TASK GOAL
For the entries that follow, restate word for word the line containing "ATOM 70 C CA", the line containing "ATOM 117 C CA", and every line that lies between them.

Extracted records:
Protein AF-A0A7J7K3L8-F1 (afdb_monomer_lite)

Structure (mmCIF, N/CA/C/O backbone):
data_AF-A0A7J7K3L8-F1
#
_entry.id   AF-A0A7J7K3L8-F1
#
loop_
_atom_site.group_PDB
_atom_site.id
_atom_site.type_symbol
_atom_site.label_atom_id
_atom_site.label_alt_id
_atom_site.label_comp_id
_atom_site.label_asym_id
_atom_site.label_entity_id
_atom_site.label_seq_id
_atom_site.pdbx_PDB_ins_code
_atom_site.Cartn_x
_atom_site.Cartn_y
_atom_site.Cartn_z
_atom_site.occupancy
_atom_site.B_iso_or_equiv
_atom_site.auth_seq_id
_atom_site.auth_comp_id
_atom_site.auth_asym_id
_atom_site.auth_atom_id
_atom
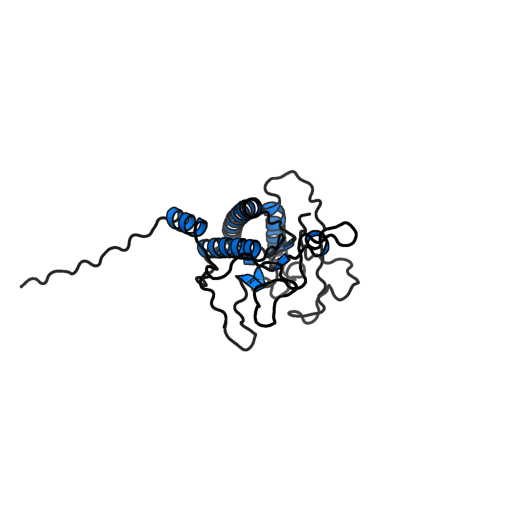_site.pdbx_PDB_model_num
ATOM 1 N N . MET A 1 1 ? -41.973 -9.826 -50.326 1.00 39.81 1 MET A N 1
ATOM 2 C CA . MET A 1 1 ? -41.662 -10.250 -48.945 1.00 39.81 1 MET A CA 1
ATOM 3 C C . MET A 1 1 ? -40.282 -9.712 -48.612 1.00 39.81 1 MET A C 1
ATOM 5 O O . MET A 1 1 ? -39.294 -10.362 -48.913 1.00 39.81 1 MET A O 1
ATOM 9 N N . GLU A 1 2 ? -40.213 -8.492 -48.086 1.00 34.16 2 GLU A N 1
ATOM 10 C CA . GLU A 1 2 ? -38.983 -7.944 -47.504 1.00 34.16 2 GLU A CA 1
ATOM 11 C C . GLU A 1 2 ? -39.042 -8.169 -45.991 1.00 34.16 2 GLU A C 1
ATOM 13 O O . GLU A 1 2 ? -40.044 -7.854 -45.349 1.00 34.16 2 GLU A O 1
ATOM 18 N N . SER A 1 3 ? -37.994 -8.774 -45.435 1.00 34.47 3 SER A N 1
ATOM 19 C CA . SER A 1 3 ? -37.854 -9.007 -43.996 1.00 34.47 3 SER A CA 1
ATOM 20 C C . SER A 1 3 ? -37.249 -7.764 -43.332 1.00 34.47 3 SER A C 1
ATOM 22 O O . SER A 1 3 ? -36.258 -7.243 -43.848 1.00 34.47 3 SER A O 1
ATOM 24 N N . PRO A 1 4 ? -37.767 -7.279 -42.188 1.00 41.62 4 PRO A N 1
ATOM 25 C CA . PRO A 1 4 ? -37.241 -6.076 -41.559 1.00 41.62 4 PRO A CA 1
ATOM 26 C C . PRO A 1 4 ? -35.958 -6.380 -40.775 1.00 41.62 4 PRO A C 1
ATOM 28 O O . PRO A 1 4 ? -35.897 -7.306 -39.964 1.00 41.62 4 PRO A O 1
ATOM 31 N N . ALA A 1 5 ? -34.925 -5.570 -41.003 1.00 40.34 5 ALA A N 1
ATOM 32 C CA . ALA A 1 5 ? -33.680 -5.608 -40.249 1.00 40.34 5 ALA A CA 1
ATOM 33 C C . ALA A 1 5 ? -33.903 -5.134 -38.799 1.00 40.34 5 ALA A C 1
ATOM 35 O O . ALA A 1 5 ? -34.298 -3.995 -38.545 1.00 40.34 5 ALA A O 1
ATOM 36 N N . SER A 1 6 ? -33.616 -6.018 -37.842 1.00 38.38 6 SER A N 1
ATOM 37 C CA . SER A 1 6 ? -33.617 -5.735 -36.405 1.00 38.38 6 SER A CA 1
ATOM 38 C C . SER A 1 6 ? -32.486 -4.763 -36.041 1.00 38.38 6 SER A C 1
ATOM 40 O O . SER A 1 6 ? -31.301 -5.084 -36.161 1.00 38.38 6 SER A O 1
ATOM 42 N N . LYS A 1 7 ? -32.842 -3.552 -35.591 1.00 39.91 7 LYS A N 1
ATOM 43 C CA . LYS A 1 7 ? -31.899 -2.584 -35.011 1.00 39.91 7 LYS A CA 1
ATOM 44 C C . LYS A 1 7 ? -31.556 -3.008 -33.580 1.00 39.91 7 LYS A C 1
ATOM 46 O O . LYS A 1 7 ? -32.369 -2.851 -32.673 1.00 39.91 7 LYS A O 1
ATOM 51 N N . ARG A 1 8 ? -30.331 -3.496 -33.362 1.00 36.31 8 ARG A N 1
ATOM 52 C CA . ARG A 1 8 ? -29.744 -3.610 -32.013 1.00 36.31 8 ARG A CA 1
ATOM 53 C C . ARG A 1 8 ? -29.589 -2.213 -31.386 1.00 36.31 8 ARG A C 1
ATOM 55 O O . ARG A 1 8 ? -29.165 -1.292 -32.088 1.00 36.31 8 ARG A O 1
ATOM 62 N N . PRO A 1 9 ? -29.871 -2.037 -30.083 1.00 34.31 9 PRO A N 1
ATOM 63 C CA . PRO A 1 9 ? -29.700 -0.750 -29.427 1.00 34.31 9 PRO A CA 1
ATOM 64 C C . PRO A 1 9 ? -28.207 -0.450 -29.233 1.00 34.31 9 PRO A C 1
ATOM 66 O O . PRO A 1 9 ? -27.434 -1.308 -28.802 1.00 34.31 9 PRO A O 1
ATOM 69 N N . LYS A 1 10 ? -27.799 0.783 -29.553 1.00 38.38 10 LYS A N 1
ATOM 70 C CA . LYS A 1 10 ? -26.468 1.312 -29.231 1.00 38.38 10 LYS A CA 1
ATOM 71 C C . LYS A 1 10 ? -26.369 1.474 -27.710 1.00 38.38 10 LYS A C 1
ATOM 73 O O . LYS A 1 10 ? -27.056 2.320 -27.146 1.00 38.38 10 LYS A O 1
ATOM 78 N N . ARG A 1 11 ? -25.519 0.680 -27.049 1.00 39.50 11 ARG A N 1
ATOM 79 C CA . ARG A 1 11 ? -25.066 0.971 -25.678 1.00 39.50 11 ARG A CA 1
ATOM 80 C C . ARG A 1 11 ? -24.254 2.266 -25.730 1.00 39.50 11 ARG A C 1
ATOM 82 O O . ARG A 1 11 ? -23.212 2.298 -26.378 1.00 39.50 11 ARG A O 1
ATOM 89 N N . GLY A 1 12 ? -24.756 3.328 -25.106 1.00 37.28 12 GLY A N 1
ATOM 90 C CA . GLY A 1 12 ? -23.988 4.552 -24.899 1.00 37.28 12 GLY A CA 1
ATOM 91 C C . GLY A 1 12 ? -22.834 4.266 -23.943 1.00 37.28 12 GLY A C 1
ATOM 92 O O . GLY A 1 12 ? -23.059 3.748 -22.851 1.00 37.28 12 GLY A O 1
ATOM 93 N N . SER A 1 13 ? -21.604 4.553 -24.360 1.00 42.59 13 SER A N 1
ATOM 94 C CA . SER A 1 13 ? -20.459 4.597 -23.456 1.00 42.59 13 SER A CA 1
ATOM 95 C C . SER A 1 13 ? -20.602 5.841 -22.584 1.00 42.59 13 SER A C 1
ATOM 97 O O . SER A 1 13 ? -20.602 6.952 -23.119 1.00 42.59 13 SER A O 1
ATOM 99 N N . ALA A 1 14 ? -20.739 5.665 -21.270 1.00 47.56 14 ALA A N 1
ATOM 100 C CA . ALA A 1 14 ? -20.551 6.760 -20.323 1.00 47.56 14 ALA A CA 1
ATOM 101 C C . ALA A 1 14 ? -19.194 7.426 -20.605 1.00 47.56 14 ALA A C 1
ATOM 103 O O . ALA A 1 14 ? -18.223 6.734 -20.930 1.00 47.56 14 ALA A O 1
ATOM 104 N N . SER A 1 15 ? -19.131 8.758 -20.557 1.00 57.78 15 SER A N 1
ATOM 105 C CA . SER A 1 15 ? -17.857 9.450 -20.745 1.00 57.78 15 SER A CA 1
ATOM 106 C C . SER A 1 15 ? -16.912 9.089 -19.590 1.00 57.78 15 SER A C 1
ATOM 108 O O . SER A 1 15 ? -17.368 8.761 -18.494 1.00 57.78 15 SER A O 1
ATOM 110 N N . SER A 1 16 ? -15.592 9.136 -19.800 1.00 61.38 16 SER A N 1
ATOM 111 C CA . SER A 1 16 ? -14.612 8.819 -18.743 1.00 61.38 16 SER A CA 1
ATOM 112 C C . SER A 1 16 ? -14.812 9.651 -17.468 1.00 61.38 16 SER A C 1
ATOM 114 O O . SER A 1 16 ? -14.525 9.177 -16.375 1.00 61.38 16 SER A O 1
ATOM 116 N N . ARG A 1 17 ? -15.374 10.861 -17.597 1.00 64.75 17 ARG A N 1
ATOM 117 C CA . ARG A 1 17 ? -15.719 11.740 -16.472 1.00 64.75 17 ARG A CA 1
ATOM 118 C C . ARG A 1 17 ? -16.889 11.215 -15.642 1.00 64.75 17 ARG A C 1
ATOM 120 O O . ARG A 1 17 ? -16.819 11.256 -14.421 1.00 64.75 17 ARG A O 1
ATOM 127 N N . ASP A 1 18 ? -17.930 10.692 -16.287 1.00 68.50 18 ASP A N 1
ATOM 128 C CA . ASP A 1 18 ? -19.097 10.138 -15.584 1.00 68.50 18 ASP A CA 1
ATOM 129 C C . ASP A 1 18 ? -18.717 8.875 -14.796 1.00 68.50 18 ASP A C 1
ATOM 131 O O . ASP A 1 18 ? -19.223 8.627 -13.701 1.00 68.50 18 ASP A O 1
ATOM 135 N N . ALA A 1 19 ? -17.783 8.087 -15.342 1.00 73.19 19 ALA A N 1
ATOM 136 C CA . ALA A 1 19 ? -17.245 6.912 -14.671 1.00 73.19 19 ALA A CA 1
ATOM 137 C C . ALA A 1 19 ? -16.434 7.294 -13.418 1.00 73.19 19 ALA A C 1
ATOM 139 O O . ALA A 1 19 ? -16.639 6.692 -12.364 1.00 73.19 19 ALA A O 1
ATOM 140 N N . ASP A 1 20 ? -15.575 8.313 -13.493 1.00 76.31 20 ASP A N 1
ATOM 141 C CA . ASP A 1 20 ? -14.789 8.784 -12.342 1.00 76.31 20 ASP A CA 1
ATOM 142 C C . ASP A 1 20 ? -15.669 9.398 -11.234 1.00 76.31 20 ASP A C 1
ATOM 144 O O . ASP A 1 20 ? -15.440 9.142 -10.052 1.00 76.31 20 ASP A O 1
ATOM 148 N N . GLU A 1 21 ? -16.720 10.149 -11.583 1.00 83.31 21 GLU A N 1
ATOM 149 C CA . GLU A 1 21 ? -17.676 10.682 -10.596 1.00 83.31 21 GLU A CA 1
ATOM 150 C C . GLU A 1 21 ? -18.446 9.571 -9.868 1.00 83.31 21 GLU A C 1
ATOM 152 O O . GLU A 1 21 ? -18.690 9.661 -8.660 1.00 83.31 21 GLU A O 1
ATOM 157 N N . SER A 1 22 ? -18.769 8.476 -10.564 1.00 86.69 22 SER A N 1
ATOM 158 C CA . SER A 1 22 ? -19.424 7.326 -9.930 1.00 86.69 22 SER A CA 1
ATOM 159 C C . SER A 1 22 ? -18.560 6.681 -8.837 1.00 86.69 22 SER A C 1
ATOM 161 O O . SER A 1 22 ? -19.095 6.212 -7.834 1.00 86.69 22 SER A O 1
ATOM 163 N N . LEU A 1 23 ? -17.227 6.716 -8.971 1.00 89.69 23 LEU A N 1
ATOM 164 C CA . LEU A 1 23 ? -16.310 6.168 -7.966 1.00 89.69 23 LEU A CA 1
ATOM 165 C C . LEU A 1 23 ? -16.283 7.005 -6.681 1.00 89.69 23 LEU A C 1
ATOM 167 O O . LEU A 1 23 ? -16.170 6.446 -5.595 1.00 89.69 23 LEU A O 1
ATOM 171 N N . LYS A 1 24 ? -16.431 8.332 -6.783 1.00 88.38 24 LYS A N 1
ATOM 172 C CA . LYS A 1 24 ? -16.370 9.249 -5.628 1.00 88.38 24 LYS A CA 1
ATOM 173 C C . LYS A 1 24 ? -17.495 9.040 -4.616 1.00 88.38 24 LYS A C 1
ATOM 175 O O . LYS A 1 24 ? -17.317 9.361 -3.441 1.00 88.38 24 LYS A O 1
ATOM 180 N N . SER A 1 25 ? -18.646 8.562 -5.084 1.00 88.00 25 SER A N 1
ATOM 181 C CA . SER A 1 25 ? -19.846 8.316 -4.275 1.00 88.00 25 SER A CA 1
ATOM 182 C C . SER A 1 25 ? -20.090 6.831 -3.988 1.00 88.00 25 SER A C 1
ATOM 184 O O . SER A 1 25 ? -21.042 6.496 -3.283 1.00 88.00 25 SER A O 1
ATOM 186 N N . ALA A 1 26 ? -19.241 5.943 -4.513 1.00 92.44 26 ALA A N 1
ATOM 187 C CA . ALA A 1 26 ? -19.358 4.510 -4.302 1.00 92.44 26 ALA A CA 1
ATOM 188 C C . ALA A 1 26 ? -19.073 4.127 -2.840 1.00 92.44 26 ALA A C 1
ATOM 190 O O . ALA A 1 26 ? -18.241 4.735 -2.170 1.00 92.44 26 ALA A O 1
ATOM 191 N N . ILE A 1 27 ? -19.762 3.082 -2.377 1.00 95.69 27 ILE A N 1
ATOM 192 C CA . ILE A 1 27 ? -19.513 2.419 -1.095 1.00 95.69 27 ILE A CA 1
ATOM 193 C C . ILE A 1 27 ? -19.066 0.993 -1.412 1.00 95.69 27 ILE A C 1
ATOM 195 O O . ILE A 1 27 ? -19.832 0.210 -1.975 1.00 95.69 27 ILE A O 1
ATOM 199 N N . PHE A 1 28 ? -17.829 0.659 -1.064 1.00 96.88 28 PHE A N 1
ATOM 200 C CA . PHE A 1 28 ? -17.195 -0.619 -1.386 1.00 96.88 28 PHE A CA 1
ATOM 201 C C . PHE A 1 28 ? -17.389 -1.674 -0.291 1.00 96.88 28 PHE A C 1
ATOM 203 O O . PHE A 1 28 ? -17.375 -2.867 -0.590 1.00 96.88 28 PHE A O 1
ATOM 210 N N . PHE A 1 29 ? -17.624 -1.252 0.957 1.00 96.75 29 PHE A N 1
ATOM 211 C CA . PHE A 1 29 ? -17.840 -2.141 2.105 1.00 96.75 29 PHE A CA 1
ATOM 212 C C . PHE A 1 29 ? -19.165 -1.823 2.823 1.00 96.75 29 PHE A C 1
ATOM 214 O O . PHE A 1 29 ? -19.139 -1.393 3.979 1.00 96.75 29 PHE A O 1
ATOM 221 N N . PRO A 1 30 ? -20.335 -1.978 2.173 1.00 96.00 30 PRO A N 1
ATOM 222 C CA . PRO A 1 30 ? -21.618 -1.503 2.706 1.00 96.00 30 PRO A CA 1
ATOM 223 C C . PRO A 1 30 ? -21.995 -2.124 4.058 1.00 96.00 30 PRO A C 1
ATOM 225 O O . PRO A 1 30 ? -22.561 -1.438 4.904 1.00 96.00 30 PRO A O 1
ATOM 228 N N . ASP A 1 31 ? -21.606 -3.379 4.287 1.00 94.75 31 ASP A N 1
ATOM 229 C CA . ASP A 1 31 ? -21.926 -4.124 5.511 1.00 94.75 31 ASP A CA 1
ATOM 230 C C . ASP A 1 31 ? -20.943 -3.863 6.666 1.00 94.75 31 ASP A C 1
ATOM 232 O O . ASP A 1 31 ? -21.076 -4.430 7.750 1.00 94.75 31 ASP A O 1
ATOM 236 N N . VAL A 1 32 ? -19.933 -3.014 6.446 1.00 95.19 32 VAL A N 1
ATOM 237 C CA . VAL A 1 32 ? -18.903 -2.689 7.436 1.00 95.19 32 VAL A CA 1
ATOM 238 C C . VAL A 1 32 ? -19.016 -1.217 7.810 1.00 95.19 32 VAL A C 1
ATOM 240 O O . VAL A 1 32 ? -18.833 -0.330 6.976 1.00 95.19 32 VAL A O 1
ATOM 243 N N . SER A 1 33 ? -19.297 -0.948 9.083 1.00 95.62 33 SER A N 1
ATOM 244 C CA . SER A 1 33 ? -19.205 0.389 9.670 1.00 95.62 33 SER A CA 1
ATOM 245 C C . SER A 1 33 ? -17.786 0.674 10.168 1.00 95.62 33 SER A C 1
ATOM 247 O O . SER A 1 33 ? -16.914 -0.193 10.140 1.00 95.62 33 SER A O 1
ATOM 249 N N . LYS A 1 34 ? -17.552 1.887 10.682 1.00 96.94 34 LYS A N 1
ATOM 250 C CA . LYS A 1 34 ? -16.325 2.171 11.434 1.00 96.94 34 LYS A CA 1
ATOM 251 C C . LYS A 1 34 ? -16.191 1.184 12.602 1.00 96.94 34 LYS A C 1
ATOM 253 O O . LYS A 1 34 ? -17.173 0.959 13.312 1.00 96.94 34 LYS A O 1
ATOM 258 N N . ILE A 1 35 ? -15.008 0.595 12.773 1.00 97.81 35 ILE A N 1
ATOM 259 C CA . ILE A 1 35 ? -14.740 -0.432 13.787 1.00 97.81 35 ILE A CA 1
ATOM 260 C C . ILE A 1 35 ? -14.624 0.233 15.166 1.00 97.81 35 ILE A C 1
ATOM 262 O O . ILE A 1 35 ? -13.732 1.061 15.363 1.00 97.81 35 ILE A O 1
ATOM 266 N N . PRO A 1 36 ? -15.505 -0.083 16.133 1.00 97.19 36 PRO A N 1
ATOM 267 C CA . PRO A 1 36 ? -15.474 0.549 17.444 1.00 97.19 36 PRO A CA 1
ATOM 268 C C . PRO A 1 36 ? -14.527 -0.180 18.404 1.00 97.19 36 PRO A C 1
ATOM 270 O O . PRO A 1 36 ? -14.290 -1.384 18.283 1.00 97.19 36 PRO A O 1
ATOM 273 N N . TYR A 1 37 ? -14.057 0.534 19.426 1.00 97.69 37 TYR A N 1
ATOM 274 C CA . TYR A 1 37 ? -13.435 -0.073 20.600 1.00 97.69 37 TYR A CA 1
ATOM 275 C C . TYR A 1 37 ? -14.514 -0.571 21.572 1.00 97.69 37 TYR A C 1
ATOM 277 O O . TYR A 1 37 ? -15.351 0.201 22.041 1.00 97.69 37 TYR A O 1
ATOM 285 N N . LYS A 1 38 ? -14.511 -1.874 21.870 1.00 97.62 38 LYS A N 1
ATOM 286 C CA . LYS A 1 38 ? -15.442 -2.532 22.794 1.00 97.62 38 LYS A CA 1
ATOM 287 C C . LYS A 1 38 ? -14.697 -3.599 23.615 1.00 97.62 38 LYS A C 1
ATOM 289 O O . LYS A 1 38 ? -14.709 -4.775 23.249 1.00 97.62 38 LYS A O 1
ATOM 294 N N . PRO A 1 39 ? -14.079 -3.234 24.754 1.00 96.81 39 PRO A N 1
ATOM 295 C CA . PRO A 1 39 ? -13.255 -4.160 25.539 1.00 96.81 39 PRO A CA 1
ATOM 296 C C . PRO A 1 39 ? -14.049 -5.317 26.160 1.00 96.81 39 PRO A C 1
ATOM 298 O O . PRO A 1 39 ? -13.496 -6.379 26.418 1.00 96.81 39 PRO A O 1
ATOM 301 N N . GLN A 1 40 ? -15.359 -5.136 26.353 1.00 97.12 40 GLN A N 1
ATOM 302 C CA . GLN A 1 40 ? -16.266 -6.152 26.904 1.00 97.12 40 GLN A CA 1
ATOM 303 C C . GLN A 1 40 ? -16.936 -7.020 25.829 1.00 97.12 40 GLN A C 1
ATOM 305 O O . GLN A 1 40 ? -17.880 -7.753 26.118 1.00 97.12 40 GLN A O 1
ATOM 310 N N . ALA A 1 41 ? -16.503 -6.903 24.571 1.00 96.44 41 ALA A N 1
ATOM 311 C CA . ALA A 1 41 ? -17.091 -7.650 23.473 1.00 96.44 41 ALA A CA 1
ATOM 312 C C . ALA A 1 41 ? -16.921 -9.161 23.656 1.00 96.44 41 ALA A C 1
ATOM 314 O O . ALA A 1 41 ? -15.826 -9.672 23.935 1.00 96.44 41 ALA A O 1
ATOM 315 N N . THR A 1 42 ? -18.008 -9.891 23.425 1.00 95.69 42 THR A N 1
ATOM 316 C CA . THR A 1 42 ? -18.011 -11.356 23.487 1.00 95.69 42 THR A CA 1
ATOM 317 C C . THR A 1 42 ? -17.189 -11.963 22.344 1.00 95.69 42 THR A C 1
ATOM 319 O O . THR A 1 42 ? -16.722 -11.268 21.442 1.00 95.69 42 THR A O 1
ATOM 322 N N . ALA A 1 43 ? -16.967 -13.278 22.357 1.00 91.88 43 ALA A N 1
ATOM 323 C CA . ALA A 1 43 ? -16.291 -13.958 21.247 1.00 91.88 43 ALA A CA 1
ATOM 324 C C . ALA A 1 43 ? -17.076 -13.884 19.919 1.00 91.88 43 ALA A C 1
ATOM 326 O O . ALA A 1 43 ? -16.469 -13.970 18.858 1.00 91.88 43 ALA A O 1
ATOM 327 N N . ALA A 1 44 ? -18.400 -13.696 19.977 1.00 94.56 44 ALA A N 1
ATOM 328 C CA . ALA A 1 44 ? -19.255 -13.586 18.795 1.00 94.56 44 ALA A CA 1
ATOM 329 C C . ALA A 1 44 ? -19.182 -12.202 18.123 1.00 94.56 44 ALA A C 1
ATOM 331 O O . ALA A 1 44 ? -19.516 -12.059 16.951 1.00 94.56 44 ALA A O 1
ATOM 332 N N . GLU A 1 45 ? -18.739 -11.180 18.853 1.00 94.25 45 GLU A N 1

SOLUTION TO THE EXERCISE
ATOM 70 C CA . LYS A 1 10 ? -26.468 1.312 -29.231 1.00 38.38 10 LYS A CA 1
ATOM 71 C C . LYS A 1 10 ? -26.369 1.474 -27.710 1.00 38.38 10 LYS A C 1
ATOM 73 O O . LYS A 1 10 ? -27.056 2.320 -27.146 1.00 38.38 10 LYS A O 1
ATOM 78 N N . ARG A 1 11 ? -25.519 0.680 -27.049 1.00 39.50 11 ARG A N 1
ATOM 79 C CA . ARG A 1 11 ? -25.066 0.971 -25.678 1.00 39.50 11 ARG A CA 1
ATOM 80 C C . ARG A 1 11 ? -24.254 2.266 -25.730 1.00 39.50 11 ARG A C 1
ATOM 82 O O . ARG A 1 11 ? -23.212 2.298 -26.378 1.00 39.50 11 ARG A O 1
ATOM 89 N N . GLY A 1 12 ? -24.756 3.328 -25.106 1.00 37.28 12 GLY A N 1
ATOM 90 C CA . GLY A 1 12 ? -23.988 4.552 -24.899 1.00 37.28 12 GLY A CA 1
ATOM 91 C C . GLY A 1 12 ? -22.834 4.266 -23.943 1.00 37.28 12 GLY A C 1
ATOM 92 O O . GLY A 1 12 ? -23.059 3.748 -22.851 1.00 37.28 12 GLY A O 1
ATOM 93 N N . SER A 1 13 ? -21.604 4.553 -24.360 1.00 42.59 13 SER A N 1
ATOM 94 C CA . SER A 1 13 ? -20.459 4.597 -23.456 1.00 42.59 13 SER A CA 1
ATOM 95 C C . SER A 1 13 ? -20.602 5.841 -22.584 1.00 42.59 13 SER A C 1
ATOM 97 O O . SER A 1 13 ? -20.602 6.952 -23.119 1.00 42.59 13 SER A O 1
ATOM 99 N N . ALA A 1 14 ? -20.739 5.665 -21.270 1.00 47.56 14 ALA A N 1
ATOM 100 C CA . ALA A 1 14 ? -20.551 6.760 -20.323 1.00 47.56 14 ALA A CA 1
ATOM 101 C C . ALA A 1 14 ? -19.194 7.426 -20.605 1.00 47.56 14 ALA A C 1
ATOM 103 O O . ALA A 1 14 ? -18.223 6.734 -20.930 1.00 47.56 14 ALA A O 1
ATOM 104 N N . SER A 1 15 ? -19.131 8.758 -20.557 1.00 57.78 15 SER A N 1
ATOM 105 C CA . SER A 1 15 ? -17.857 9.450 -20.745 1.00 57.78 15 SER A CA 1
ATOM 106 C C . SER A 1 15 ? -16.912 9.089 -19.590 1.00 57.78 15 SER A C 1
ATOM 108 O O . SER A 1 15 ? -17.368 8.761 -18.494 1.00 57.78 15 SER A O 1
ATOM 110 N N . SER A 1 16 ? -15.592 9.136 -19.800 1.00 61.38 16 SER A N 1
ATOM 111 C CA . SER A 1 16 ? -14.612 8.819 -18.743 1.00 61.38 16 SER A CA 1
ATOM 112 C C . SER A 1 16 ? -14.812 9.651 -17.468 1.00 61.38 16 SER A C 1
ATOM 114 O O . SER A 1 16 ? -14.525 9.177 -16.375 1.00 61.38 16 SER A O 1
ATOM 116 N N . ARG A 1 17 ? -15.374 10.861 -17.597 1.00 64.75 17 ARG A N 1
ATOM 117 C CA . ARG A 1 17 ? -15.719 11.740 -16.472 1.00 64.75 17 ARG A CA 1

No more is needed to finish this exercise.